- **DATA FOR THE TASK**:
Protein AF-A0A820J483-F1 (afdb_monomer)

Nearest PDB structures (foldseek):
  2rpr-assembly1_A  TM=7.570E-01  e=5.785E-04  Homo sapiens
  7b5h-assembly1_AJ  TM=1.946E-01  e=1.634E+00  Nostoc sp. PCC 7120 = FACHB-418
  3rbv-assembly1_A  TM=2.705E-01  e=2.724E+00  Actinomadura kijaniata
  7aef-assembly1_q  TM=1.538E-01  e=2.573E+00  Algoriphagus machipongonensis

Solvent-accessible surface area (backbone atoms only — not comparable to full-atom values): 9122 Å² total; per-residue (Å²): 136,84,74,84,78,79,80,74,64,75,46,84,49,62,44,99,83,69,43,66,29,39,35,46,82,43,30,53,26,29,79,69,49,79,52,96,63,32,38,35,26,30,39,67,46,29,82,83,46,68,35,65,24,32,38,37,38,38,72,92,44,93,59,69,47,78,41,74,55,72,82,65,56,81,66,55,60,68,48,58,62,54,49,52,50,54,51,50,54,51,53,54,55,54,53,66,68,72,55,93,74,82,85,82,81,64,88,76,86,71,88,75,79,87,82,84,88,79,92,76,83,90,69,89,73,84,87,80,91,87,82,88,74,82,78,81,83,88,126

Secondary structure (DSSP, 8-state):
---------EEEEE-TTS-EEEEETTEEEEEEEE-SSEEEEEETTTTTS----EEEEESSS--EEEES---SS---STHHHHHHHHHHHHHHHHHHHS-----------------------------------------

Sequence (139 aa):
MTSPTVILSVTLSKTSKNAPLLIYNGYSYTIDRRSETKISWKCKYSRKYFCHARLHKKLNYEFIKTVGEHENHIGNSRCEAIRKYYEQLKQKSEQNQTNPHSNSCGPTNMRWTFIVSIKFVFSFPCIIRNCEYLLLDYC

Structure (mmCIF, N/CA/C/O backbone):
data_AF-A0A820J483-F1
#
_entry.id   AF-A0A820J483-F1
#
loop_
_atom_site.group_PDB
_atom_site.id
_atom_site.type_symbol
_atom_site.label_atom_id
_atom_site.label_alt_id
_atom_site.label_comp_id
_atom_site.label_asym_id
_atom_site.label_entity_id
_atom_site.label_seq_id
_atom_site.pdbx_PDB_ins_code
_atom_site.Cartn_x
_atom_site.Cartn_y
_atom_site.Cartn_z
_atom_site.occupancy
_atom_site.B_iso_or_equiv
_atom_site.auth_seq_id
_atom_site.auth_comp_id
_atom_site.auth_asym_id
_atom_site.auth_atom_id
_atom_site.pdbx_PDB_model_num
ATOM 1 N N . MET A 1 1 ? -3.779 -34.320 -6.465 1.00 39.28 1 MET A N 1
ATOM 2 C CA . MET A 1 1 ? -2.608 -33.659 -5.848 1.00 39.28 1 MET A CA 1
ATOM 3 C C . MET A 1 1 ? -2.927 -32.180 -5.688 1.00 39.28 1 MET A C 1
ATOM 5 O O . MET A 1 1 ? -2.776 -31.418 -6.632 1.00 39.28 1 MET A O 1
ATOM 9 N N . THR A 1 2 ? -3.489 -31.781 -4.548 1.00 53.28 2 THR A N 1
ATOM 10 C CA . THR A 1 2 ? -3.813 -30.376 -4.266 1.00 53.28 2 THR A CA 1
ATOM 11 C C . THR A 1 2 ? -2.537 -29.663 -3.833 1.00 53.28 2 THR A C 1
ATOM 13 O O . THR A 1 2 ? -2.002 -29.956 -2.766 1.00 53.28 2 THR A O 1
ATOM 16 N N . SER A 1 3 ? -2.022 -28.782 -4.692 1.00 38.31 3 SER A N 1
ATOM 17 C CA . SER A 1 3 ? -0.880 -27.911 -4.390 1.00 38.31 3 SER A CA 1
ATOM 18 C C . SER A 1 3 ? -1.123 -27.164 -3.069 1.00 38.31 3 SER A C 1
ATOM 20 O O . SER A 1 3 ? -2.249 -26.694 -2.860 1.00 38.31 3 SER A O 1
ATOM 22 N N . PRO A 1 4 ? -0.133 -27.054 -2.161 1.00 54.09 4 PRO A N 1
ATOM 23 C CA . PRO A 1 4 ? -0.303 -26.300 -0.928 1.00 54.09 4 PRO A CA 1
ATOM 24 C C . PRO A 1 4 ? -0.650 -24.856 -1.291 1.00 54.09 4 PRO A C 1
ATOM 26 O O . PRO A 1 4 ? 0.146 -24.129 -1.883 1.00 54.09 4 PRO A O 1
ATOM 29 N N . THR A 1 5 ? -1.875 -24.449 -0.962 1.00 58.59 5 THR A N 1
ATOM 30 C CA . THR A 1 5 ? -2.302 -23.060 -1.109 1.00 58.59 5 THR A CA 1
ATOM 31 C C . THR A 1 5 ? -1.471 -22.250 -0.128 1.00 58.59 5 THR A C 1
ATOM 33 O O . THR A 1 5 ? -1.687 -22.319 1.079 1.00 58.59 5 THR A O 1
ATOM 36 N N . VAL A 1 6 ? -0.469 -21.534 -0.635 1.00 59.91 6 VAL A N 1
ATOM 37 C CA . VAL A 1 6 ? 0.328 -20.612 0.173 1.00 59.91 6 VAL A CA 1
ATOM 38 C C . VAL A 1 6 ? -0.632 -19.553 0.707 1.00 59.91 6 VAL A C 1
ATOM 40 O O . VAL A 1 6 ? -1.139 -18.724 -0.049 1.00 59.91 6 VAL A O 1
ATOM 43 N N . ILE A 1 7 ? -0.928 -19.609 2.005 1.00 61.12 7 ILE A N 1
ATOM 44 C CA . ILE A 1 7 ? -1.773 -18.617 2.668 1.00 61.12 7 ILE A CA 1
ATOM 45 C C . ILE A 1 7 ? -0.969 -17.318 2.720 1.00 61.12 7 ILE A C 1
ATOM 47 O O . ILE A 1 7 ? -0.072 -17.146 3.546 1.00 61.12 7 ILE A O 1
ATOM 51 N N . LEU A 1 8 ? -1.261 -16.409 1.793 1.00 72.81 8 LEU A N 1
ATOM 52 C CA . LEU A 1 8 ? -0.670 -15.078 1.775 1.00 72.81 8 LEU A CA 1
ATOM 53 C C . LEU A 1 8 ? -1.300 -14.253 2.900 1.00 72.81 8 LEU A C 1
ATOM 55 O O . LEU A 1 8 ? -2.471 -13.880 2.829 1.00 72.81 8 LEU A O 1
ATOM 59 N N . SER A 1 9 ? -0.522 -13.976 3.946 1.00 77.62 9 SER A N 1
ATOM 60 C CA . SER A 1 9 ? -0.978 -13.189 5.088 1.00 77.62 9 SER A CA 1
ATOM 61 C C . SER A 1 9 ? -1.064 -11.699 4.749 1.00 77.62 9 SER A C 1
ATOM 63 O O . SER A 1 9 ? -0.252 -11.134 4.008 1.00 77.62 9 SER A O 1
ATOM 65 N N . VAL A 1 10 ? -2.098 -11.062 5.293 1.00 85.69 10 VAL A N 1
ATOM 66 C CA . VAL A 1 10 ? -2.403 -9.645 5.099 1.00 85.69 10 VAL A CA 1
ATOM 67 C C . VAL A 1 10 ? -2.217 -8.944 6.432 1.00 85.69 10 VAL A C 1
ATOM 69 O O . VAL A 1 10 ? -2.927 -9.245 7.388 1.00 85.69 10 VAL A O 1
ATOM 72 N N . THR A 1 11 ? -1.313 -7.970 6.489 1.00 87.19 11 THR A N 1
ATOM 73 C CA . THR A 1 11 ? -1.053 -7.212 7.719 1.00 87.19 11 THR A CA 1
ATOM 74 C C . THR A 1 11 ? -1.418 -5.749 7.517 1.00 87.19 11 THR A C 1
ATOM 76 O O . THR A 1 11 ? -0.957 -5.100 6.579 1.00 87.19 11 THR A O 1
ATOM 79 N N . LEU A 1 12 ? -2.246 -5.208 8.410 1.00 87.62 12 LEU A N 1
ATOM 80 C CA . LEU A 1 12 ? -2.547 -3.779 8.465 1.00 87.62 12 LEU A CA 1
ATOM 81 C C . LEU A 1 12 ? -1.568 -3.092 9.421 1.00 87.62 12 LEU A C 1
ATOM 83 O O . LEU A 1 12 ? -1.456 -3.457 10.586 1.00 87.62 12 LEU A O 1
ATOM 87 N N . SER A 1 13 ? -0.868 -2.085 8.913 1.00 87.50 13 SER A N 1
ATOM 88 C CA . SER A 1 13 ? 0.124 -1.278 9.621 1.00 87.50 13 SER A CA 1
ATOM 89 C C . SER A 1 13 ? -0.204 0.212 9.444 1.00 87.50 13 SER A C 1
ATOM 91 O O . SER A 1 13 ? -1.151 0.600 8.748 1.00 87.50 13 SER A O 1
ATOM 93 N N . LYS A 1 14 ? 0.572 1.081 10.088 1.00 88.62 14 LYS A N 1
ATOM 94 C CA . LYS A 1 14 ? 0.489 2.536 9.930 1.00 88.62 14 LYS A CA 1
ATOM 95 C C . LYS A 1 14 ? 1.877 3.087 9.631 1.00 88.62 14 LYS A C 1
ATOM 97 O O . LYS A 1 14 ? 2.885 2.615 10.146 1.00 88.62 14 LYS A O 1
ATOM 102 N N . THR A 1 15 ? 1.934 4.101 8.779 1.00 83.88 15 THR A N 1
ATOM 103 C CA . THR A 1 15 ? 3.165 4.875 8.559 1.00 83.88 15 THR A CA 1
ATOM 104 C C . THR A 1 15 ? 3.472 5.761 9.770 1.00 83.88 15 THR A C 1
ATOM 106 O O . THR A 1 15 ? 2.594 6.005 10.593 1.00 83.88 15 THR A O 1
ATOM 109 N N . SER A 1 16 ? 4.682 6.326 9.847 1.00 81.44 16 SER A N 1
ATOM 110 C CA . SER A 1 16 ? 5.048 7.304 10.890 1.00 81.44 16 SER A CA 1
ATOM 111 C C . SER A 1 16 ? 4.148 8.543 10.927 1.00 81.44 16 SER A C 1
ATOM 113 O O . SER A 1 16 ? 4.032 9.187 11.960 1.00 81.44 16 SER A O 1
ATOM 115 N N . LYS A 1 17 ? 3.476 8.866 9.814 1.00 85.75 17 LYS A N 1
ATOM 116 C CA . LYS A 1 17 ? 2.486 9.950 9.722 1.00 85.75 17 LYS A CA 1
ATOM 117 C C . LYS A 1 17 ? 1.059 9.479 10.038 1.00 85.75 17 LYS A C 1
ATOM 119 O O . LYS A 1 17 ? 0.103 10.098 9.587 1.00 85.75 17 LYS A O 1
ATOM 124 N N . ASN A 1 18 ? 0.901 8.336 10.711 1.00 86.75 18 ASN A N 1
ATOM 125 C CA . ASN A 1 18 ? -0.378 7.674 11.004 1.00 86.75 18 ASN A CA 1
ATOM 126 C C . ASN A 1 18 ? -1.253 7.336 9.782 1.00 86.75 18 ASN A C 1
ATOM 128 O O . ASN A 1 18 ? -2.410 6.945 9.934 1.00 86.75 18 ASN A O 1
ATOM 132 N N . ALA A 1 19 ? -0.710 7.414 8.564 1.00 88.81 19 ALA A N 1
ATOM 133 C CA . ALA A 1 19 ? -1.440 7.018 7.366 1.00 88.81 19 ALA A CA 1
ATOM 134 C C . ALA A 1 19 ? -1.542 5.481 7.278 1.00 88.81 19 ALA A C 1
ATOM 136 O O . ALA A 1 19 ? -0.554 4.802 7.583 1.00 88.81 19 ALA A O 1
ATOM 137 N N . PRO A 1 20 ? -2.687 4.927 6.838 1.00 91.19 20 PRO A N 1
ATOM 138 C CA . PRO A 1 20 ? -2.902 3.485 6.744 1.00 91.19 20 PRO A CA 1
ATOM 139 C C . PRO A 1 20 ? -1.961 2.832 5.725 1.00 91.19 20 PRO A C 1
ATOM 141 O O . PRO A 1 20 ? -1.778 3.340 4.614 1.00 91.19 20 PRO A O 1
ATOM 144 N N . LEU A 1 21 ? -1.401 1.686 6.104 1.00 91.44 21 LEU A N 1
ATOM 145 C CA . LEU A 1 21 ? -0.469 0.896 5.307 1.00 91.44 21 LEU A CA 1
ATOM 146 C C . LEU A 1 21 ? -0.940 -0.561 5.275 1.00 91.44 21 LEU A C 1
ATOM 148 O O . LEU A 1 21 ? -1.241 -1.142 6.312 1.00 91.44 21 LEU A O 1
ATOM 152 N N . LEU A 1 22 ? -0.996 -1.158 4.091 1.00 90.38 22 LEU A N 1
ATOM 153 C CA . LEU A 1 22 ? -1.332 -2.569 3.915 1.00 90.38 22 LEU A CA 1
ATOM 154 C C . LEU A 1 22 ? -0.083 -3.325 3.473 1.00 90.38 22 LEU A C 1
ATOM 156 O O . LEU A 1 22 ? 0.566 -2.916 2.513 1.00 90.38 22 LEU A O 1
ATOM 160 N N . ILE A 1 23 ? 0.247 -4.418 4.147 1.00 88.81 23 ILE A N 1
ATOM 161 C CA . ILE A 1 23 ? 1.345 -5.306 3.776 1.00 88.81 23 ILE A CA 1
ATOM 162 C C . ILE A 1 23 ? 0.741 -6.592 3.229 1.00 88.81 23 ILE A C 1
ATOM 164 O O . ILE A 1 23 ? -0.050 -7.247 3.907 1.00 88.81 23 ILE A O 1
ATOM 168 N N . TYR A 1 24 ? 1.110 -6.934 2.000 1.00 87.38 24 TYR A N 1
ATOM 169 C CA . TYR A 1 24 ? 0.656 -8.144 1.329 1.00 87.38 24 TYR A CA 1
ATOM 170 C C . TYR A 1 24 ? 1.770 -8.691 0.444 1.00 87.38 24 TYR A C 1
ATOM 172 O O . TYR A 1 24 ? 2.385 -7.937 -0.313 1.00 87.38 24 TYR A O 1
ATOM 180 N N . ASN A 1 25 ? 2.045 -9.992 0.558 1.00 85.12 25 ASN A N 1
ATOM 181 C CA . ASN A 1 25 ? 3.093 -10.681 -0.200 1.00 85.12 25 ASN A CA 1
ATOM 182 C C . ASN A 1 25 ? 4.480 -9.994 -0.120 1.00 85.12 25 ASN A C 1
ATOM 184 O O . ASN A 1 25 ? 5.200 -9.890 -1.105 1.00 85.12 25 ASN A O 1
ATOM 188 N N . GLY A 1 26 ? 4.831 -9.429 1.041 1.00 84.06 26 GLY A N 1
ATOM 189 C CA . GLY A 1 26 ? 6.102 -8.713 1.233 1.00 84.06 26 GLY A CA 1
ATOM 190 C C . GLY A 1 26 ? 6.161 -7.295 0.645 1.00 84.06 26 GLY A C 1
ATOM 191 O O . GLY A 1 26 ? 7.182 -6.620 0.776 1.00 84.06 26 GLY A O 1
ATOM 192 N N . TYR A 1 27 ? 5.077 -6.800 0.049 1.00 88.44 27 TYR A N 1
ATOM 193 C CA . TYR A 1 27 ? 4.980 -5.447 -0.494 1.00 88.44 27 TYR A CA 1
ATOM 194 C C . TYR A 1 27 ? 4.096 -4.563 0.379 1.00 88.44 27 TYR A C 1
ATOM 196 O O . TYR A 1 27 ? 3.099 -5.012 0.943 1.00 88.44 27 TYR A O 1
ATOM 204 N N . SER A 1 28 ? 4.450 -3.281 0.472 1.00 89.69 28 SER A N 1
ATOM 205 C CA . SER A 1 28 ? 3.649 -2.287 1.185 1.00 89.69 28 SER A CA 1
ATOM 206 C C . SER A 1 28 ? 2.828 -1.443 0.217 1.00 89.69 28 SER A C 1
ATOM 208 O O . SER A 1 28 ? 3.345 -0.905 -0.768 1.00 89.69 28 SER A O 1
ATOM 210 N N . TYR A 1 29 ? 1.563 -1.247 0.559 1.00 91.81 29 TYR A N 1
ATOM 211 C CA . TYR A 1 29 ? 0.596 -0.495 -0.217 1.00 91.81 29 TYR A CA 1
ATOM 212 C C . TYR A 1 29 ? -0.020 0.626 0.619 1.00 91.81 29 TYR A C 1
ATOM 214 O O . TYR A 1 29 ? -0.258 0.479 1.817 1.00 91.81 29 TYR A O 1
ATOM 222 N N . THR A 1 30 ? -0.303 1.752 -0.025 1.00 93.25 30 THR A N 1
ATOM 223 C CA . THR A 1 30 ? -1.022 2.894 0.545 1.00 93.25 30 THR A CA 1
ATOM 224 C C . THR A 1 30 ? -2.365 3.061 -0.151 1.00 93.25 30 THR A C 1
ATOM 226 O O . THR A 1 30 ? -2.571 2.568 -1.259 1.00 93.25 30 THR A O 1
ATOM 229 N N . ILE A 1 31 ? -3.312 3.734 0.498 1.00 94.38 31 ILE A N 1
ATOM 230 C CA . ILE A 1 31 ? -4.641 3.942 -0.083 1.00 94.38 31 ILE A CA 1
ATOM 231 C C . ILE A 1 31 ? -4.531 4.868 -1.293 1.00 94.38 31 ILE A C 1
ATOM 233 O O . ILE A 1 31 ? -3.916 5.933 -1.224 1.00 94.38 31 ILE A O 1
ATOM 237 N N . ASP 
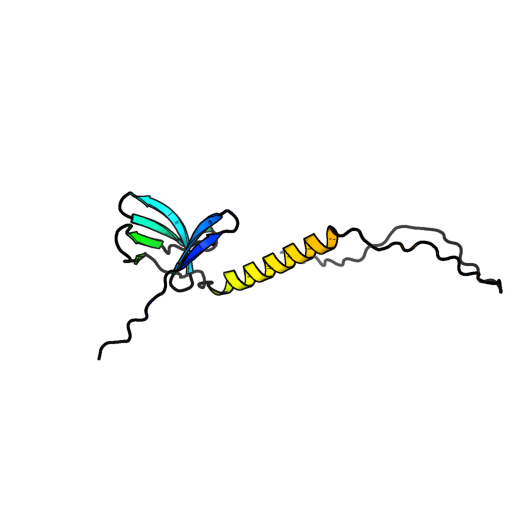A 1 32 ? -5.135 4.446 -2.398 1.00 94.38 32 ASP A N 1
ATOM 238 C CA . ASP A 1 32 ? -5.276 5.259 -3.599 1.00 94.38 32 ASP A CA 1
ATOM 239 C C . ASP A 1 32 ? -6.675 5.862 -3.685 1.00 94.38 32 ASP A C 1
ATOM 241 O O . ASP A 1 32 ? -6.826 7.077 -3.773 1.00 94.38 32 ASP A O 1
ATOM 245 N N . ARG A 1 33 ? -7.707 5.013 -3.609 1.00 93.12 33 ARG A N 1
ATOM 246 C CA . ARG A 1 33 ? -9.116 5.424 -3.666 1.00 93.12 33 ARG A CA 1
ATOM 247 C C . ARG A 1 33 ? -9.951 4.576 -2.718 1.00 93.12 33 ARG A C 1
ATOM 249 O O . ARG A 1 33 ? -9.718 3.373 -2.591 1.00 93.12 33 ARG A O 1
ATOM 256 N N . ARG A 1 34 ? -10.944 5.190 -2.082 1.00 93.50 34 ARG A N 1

- **ABOUT THIS TASK**:
Go through the entries above and pull out each line with "backbone" in it.

- **REPLY TO THE EXERCISE**:
Solvent-accessible surface area (backbone atoms only — not comparable to full-atom values): 9122 Å² total; per-residue (Å²): 136,84,74,84,78,79,80,74,64,75,46,84,49,62,44,99,83,69,43,66,29,39,35,46,82,43,30,53,26,29,79,69,49,79,52,96,63,32,38,35,26,30,39,67,46,29,82,83,46,68,35,65,24,32,38,37,38,38,72,92,44,93,59,69,47,78,41,74,55,72,82,65,56,81,66,55,60,68,48,58,62,54,49,52,50,54,51,50,54,51,53,54,55,54,53,66,68,72,55,93,74,82,85,82,81,64,88,76,86,71,88,75,79,87,82,84,88,79,92,76,83,90,69,89,73,84,87,80,91,87,82,88,74,82,78,81,83,88,126
Structure (mmCIF, N/CA/C/O backbone):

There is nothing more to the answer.